Good news, everyone! The Digimon marathon starts today. I figured I start off with something Digimon-based that not a lot of people know about. I discussed the Digimon Adventure V-Tamer 01 manga, but have yet to discuss its spiritual successor. You see, there’s been several Digimon manga over the years, but few of them have actually run that long. The second Digimon manga series to run for a fair bit of chapters was Digimon Next.
After finally finish V-Tamer 01, I quickly dived in to this series and read through it in the course of a week. I think it’s about time I cover this series. Is it worth reading or enjoying? Well, in this review I’ll let you know if this older Digimon manga is worth reading or not.
Digimon Next was a manga that released a couple months prior to Digimon Savers / Data Squad, which was the newest Digimon anime at that time. The series began in 2006 and ran until 2008. While using similar elements to Savers, Next borrows most from Adventure V-Tamer 01. Much like most Digimon manga, this series never received an American release.
The story revolves around a young Japanese teenager named Tsurugi Tatano. One day, Tsurugi is whisked off to the Digital World after playing an online game, where he meets up with his partner Agumon. The two start off on a bad foot, but quickly become good friends and reliable allies to one another. Tsurugi quickly becomes friends with a bunch of other humans too, who have also ended up in the Digital World. Tsurugi meets up with other characters like Yuu and Ami, while doing battle with the mysterious “Black Winged Knight”.
While this does sound like it could make for an interesting manga, it sadly does not. The story feels very derivative of the previous Digimon manga. I felt like I was reading most of the same story again, just with different characters. The villain in the motives behind said villain felt like they had been done better in V-Tamer 01. Is it terrible? Of course not! However, the plot never feels like it does anything interesting with the setting.
The problem I find with the manga that it never manages to take the series in a unique direction. It’s stuck taking elements from Savers, without being able to deviate too much from a typical Digimon manga. This bothers me greatly, especially due to the fact that most entries in the Digimon franchise manage to do something unique and interesting with each installment.
Again, it’s not a bad story.
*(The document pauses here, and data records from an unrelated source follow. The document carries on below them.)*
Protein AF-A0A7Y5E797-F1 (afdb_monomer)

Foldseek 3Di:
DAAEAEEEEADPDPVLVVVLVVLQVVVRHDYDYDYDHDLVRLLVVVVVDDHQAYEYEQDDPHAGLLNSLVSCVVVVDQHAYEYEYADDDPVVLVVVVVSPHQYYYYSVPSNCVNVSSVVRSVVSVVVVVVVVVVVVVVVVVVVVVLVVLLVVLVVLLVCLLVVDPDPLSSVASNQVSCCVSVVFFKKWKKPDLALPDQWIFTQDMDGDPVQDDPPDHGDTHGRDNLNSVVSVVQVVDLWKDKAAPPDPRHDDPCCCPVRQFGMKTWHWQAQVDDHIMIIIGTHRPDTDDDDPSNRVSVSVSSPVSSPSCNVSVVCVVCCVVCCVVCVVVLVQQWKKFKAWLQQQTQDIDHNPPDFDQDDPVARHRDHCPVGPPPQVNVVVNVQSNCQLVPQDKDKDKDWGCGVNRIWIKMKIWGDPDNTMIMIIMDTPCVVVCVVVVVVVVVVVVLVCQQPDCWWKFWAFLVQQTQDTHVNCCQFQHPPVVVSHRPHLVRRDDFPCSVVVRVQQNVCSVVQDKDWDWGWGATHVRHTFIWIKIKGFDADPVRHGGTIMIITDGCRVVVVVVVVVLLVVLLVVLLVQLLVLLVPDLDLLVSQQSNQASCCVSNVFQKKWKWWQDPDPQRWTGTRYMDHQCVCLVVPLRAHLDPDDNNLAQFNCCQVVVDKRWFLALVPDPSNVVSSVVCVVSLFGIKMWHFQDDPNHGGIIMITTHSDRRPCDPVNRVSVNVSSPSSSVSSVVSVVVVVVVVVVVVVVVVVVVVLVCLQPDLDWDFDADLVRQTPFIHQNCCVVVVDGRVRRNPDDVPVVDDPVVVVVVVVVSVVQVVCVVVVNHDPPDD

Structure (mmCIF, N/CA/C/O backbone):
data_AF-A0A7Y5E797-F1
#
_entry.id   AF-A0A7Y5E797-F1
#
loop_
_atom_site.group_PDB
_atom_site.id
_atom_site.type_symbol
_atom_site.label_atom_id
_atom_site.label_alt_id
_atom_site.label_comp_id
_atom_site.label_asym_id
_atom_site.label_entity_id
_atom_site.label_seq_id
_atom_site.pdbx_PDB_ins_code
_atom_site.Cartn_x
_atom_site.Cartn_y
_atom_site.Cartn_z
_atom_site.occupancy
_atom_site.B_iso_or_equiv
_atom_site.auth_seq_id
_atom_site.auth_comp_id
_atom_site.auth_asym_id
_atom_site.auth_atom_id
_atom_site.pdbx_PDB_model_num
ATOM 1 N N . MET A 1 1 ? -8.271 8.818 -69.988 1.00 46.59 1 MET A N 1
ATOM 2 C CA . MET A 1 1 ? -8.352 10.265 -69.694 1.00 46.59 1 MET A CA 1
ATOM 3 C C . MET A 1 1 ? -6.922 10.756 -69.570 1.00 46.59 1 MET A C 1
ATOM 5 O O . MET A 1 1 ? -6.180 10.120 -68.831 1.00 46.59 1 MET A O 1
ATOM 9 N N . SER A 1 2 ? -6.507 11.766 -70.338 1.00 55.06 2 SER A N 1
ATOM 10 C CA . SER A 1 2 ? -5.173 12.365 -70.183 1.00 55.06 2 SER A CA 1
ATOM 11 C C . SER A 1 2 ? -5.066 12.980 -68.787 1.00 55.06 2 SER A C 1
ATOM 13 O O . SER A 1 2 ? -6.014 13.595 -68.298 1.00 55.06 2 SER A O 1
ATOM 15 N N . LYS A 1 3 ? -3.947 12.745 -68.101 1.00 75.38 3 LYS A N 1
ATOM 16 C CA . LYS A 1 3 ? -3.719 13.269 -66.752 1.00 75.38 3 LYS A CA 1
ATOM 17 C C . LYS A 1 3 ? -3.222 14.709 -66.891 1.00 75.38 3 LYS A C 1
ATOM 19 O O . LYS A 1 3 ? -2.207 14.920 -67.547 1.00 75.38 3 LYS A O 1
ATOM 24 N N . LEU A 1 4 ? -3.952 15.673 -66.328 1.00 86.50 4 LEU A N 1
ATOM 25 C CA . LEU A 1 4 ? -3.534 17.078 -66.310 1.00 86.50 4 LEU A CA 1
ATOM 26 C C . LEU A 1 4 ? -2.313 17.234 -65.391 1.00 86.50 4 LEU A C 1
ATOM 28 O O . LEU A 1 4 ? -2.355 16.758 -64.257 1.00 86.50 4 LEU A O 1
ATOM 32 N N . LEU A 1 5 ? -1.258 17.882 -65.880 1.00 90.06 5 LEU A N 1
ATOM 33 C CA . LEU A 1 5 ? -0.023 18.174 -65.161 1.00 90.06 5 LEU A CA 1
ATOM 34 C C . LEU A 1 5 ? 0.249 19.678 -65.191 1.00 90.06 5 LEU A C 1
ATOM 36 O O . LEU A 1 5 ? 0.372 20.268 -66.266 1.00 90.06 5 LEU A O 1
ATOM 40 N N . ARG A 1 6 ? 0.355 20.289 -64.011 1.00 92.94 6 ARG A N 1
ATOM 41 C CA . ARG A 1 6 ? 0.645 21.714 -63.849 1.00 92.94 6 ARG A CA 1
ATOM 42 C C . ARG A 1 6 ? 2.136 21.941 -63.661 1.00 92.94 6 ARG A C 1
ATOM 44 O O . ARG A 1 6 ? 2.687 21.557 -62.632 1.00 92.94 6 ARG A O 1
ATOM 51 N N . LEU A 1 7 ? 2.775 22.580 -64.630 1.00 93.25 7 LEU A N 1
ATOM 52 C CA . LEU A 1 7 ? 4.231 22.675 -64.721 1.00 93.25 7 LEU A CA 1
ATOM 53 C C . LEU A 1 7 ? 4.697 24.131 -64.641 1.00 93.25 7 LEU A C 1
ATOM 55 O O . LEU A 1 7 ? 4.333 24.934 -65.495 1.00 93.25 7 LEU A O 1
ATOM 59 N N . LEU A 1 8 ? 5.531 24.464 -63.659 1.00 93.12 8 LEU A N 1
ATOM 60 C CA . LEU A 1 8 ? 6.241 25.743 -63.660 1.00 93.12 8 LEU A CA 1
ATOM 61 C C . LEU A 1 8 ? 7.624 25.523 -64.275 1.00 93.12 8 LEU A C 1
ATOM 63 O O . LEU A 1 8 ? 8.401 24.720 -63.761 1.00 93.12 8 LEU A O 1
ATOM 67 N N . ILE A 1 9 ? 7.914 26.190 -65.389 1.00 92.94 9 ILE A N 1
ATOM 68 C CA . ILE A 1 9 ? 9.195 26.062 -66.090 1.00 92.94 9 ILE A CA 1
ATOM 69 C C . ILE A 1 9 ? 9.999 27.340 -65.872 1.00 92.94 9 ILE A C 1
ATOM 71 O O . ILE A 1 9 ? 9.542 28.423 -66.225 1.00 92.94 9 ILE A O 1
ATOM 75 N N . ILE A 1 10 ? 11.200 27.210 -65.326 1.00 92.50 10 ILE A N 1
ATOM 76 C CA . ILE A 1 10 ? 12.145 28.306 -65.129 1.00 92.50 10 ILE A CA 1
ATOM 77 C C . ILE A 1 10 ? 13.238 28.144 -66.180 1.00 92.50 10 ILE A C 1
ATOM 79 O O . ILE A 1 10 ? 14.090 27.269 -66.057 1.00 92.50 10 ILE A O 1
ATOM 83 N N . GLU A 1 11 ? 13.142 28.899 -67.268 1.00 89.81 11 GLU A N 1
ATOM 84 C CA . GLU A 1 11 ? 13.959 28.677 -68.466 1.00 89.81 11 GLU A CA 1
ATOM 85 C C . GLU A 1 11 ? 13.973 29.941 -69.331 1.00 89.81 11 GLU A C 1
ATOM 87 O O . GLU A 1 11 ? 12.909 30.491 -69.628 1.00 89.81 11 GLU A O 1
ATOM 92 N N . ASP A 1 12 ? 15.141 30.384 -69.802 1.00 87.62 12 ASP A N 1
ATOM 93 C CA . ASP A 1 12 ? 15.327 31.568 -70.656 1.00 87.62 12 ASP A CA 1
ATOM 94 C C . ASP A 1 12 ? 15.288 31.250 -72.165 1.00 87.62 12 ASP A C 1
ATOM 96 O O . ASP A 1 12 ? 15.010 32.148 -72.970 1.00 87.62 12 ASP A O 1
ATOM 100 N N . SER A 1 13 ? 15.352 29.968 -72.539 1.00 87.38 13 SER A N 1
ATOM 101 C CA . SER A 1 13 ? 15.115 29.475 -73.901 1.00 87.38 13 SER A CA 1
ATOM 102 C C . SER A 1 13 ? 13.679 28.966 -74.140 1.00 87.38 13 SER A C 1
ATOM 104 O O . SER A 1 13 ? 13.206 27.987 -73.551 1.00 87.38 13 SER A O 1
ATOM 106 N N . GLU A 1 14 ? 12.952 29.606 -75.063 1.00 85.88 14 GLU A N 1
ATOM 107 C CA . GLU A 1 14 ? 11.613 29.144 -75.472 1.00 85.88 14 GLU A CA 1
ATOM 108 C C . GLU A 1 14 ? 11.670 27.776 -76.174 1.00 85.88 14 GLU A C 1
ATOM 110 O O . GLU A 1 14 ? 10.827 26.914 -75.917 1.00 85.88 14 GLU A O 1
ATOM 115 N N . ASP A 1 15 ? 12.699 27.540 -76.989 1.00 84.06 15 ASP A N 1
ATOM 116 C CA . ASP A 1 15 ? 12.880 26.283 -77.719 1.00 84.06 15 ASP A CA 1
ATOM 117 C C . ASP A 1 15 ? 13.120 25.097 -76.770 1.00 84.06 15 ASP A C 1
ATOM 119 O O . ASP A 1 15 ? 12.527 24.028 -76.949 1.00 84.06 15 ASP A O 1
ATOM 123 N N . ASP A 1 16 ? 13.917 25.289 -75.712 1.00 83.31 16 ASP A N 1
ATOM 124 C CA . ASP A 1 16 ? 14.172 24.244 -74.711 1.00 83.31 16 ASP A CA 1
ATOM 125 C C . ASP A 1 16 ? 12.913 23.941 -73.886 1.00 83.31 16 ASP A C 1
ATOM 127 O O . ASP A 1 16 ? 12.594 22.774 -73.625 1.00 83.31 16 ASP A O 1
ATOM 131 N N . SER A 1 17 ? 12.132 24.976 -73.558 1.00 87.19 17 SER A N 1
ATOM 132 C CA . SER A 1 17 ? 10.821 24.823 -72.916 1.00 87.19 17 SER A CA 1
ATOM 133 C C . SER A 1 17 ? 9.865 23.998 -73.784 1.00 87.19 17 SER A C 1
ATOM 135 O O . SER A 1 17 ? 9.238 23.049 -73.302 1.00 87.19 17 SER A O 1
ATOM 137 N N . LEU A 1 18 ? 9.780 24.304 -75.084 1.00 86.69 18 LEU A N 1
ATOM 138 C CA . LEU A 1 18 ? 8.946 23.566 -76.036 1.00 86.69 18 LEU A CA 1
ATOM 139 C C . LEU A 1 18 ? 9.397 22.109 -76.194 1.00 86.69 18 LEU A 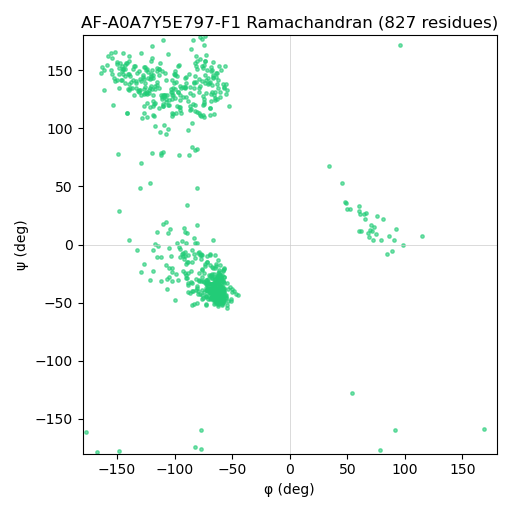C 1
ATOM 141 O O . LEU A 1 18 ? 8.550 21.215 -76.302 1.00 86.69 18 LEU A O 1
ATOM 145 N N . LEU A 1 19 ? 10.705 21.846 -76.160 1.00 84.94 19 LEU A N 1
ATOM 146 C CA . LEU A 1 19 ? 11.264 20.499 -76.244 1.00 84.94 19 LEU A CA 1
ATOM 147 C C . LEU A 1 19 ? 10.895 19.648 -75.017 1.00 84.94 19 LEU A C 1
ATOM 149 O O . LEU A 1 19 ? 10.468 18.497 -75.171 1.00 84.94 19 LEU A O 1
ATOM 153 N N . MET A 1 20 ? 10.989 20.218 -73.810 1.00 87.62 20 MET A N 1
ATOM 154 C CA . MET A 1 20 ? 10.548 19.565 -72.571 1.00 87.62 20 MET A CA 1
ATOM 155 C C . MET A 1 20 ? 9.040 19.275 -72.598 1.00 87.62 20 MET A C 1
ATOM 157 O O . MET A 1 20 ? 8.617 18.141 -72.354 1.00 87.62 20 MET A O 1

It doesn’t feel too rushed or poorly paced, the characters are interesting and like-able enough to stand on their own and it has a decent amount of chapters. On top of this, the finale to the story itself is pretty dang awesome. Regardless, it felt like a bit of a slog to get to that point. I gave up on the manga several times before I could fully finish it. I still enjoyed what I read, despite my qualms.
The art for this series was done by the ever amazing Takeshi Okano. This man also helped co-write Hell Teacher Nube, one of my favorite manga and anime series! Okano manages to make character designs really interesting and manages to make the Digimon look really nice. Backgrounds are decent, though some can seem a little bare at times. Action scenes are intense, and Okano manages to pack a ton of fast action into each individual panel.
The art overall really saved this manga for me. While I had difficulties fully getting into the plot, the art-style really hooked me. It managed to combine simplicity with higher detail, creating something that could be considered both cartoon-ish and serious at the same time. It’s an art-style that can invoke a feeling of both excitement and goofiness.
It’s got a hit-or-miss plot, but rather nice-looking artwork. I say that if you’re cool with a more formulaic Digimon plot, then I think this would be your thing. I recommend reading V-Tamer 01 over this. If you like V-Tamer and want something similar to it, then I can recommend this series to you. I got a decent amount of enjoyment out of this series, so I can definitely say it is sweet as syrup. It’s not perfect, it feels a bit generic, but it manages to capture what I love about Digimon. In the end, that’s all I can really ask for.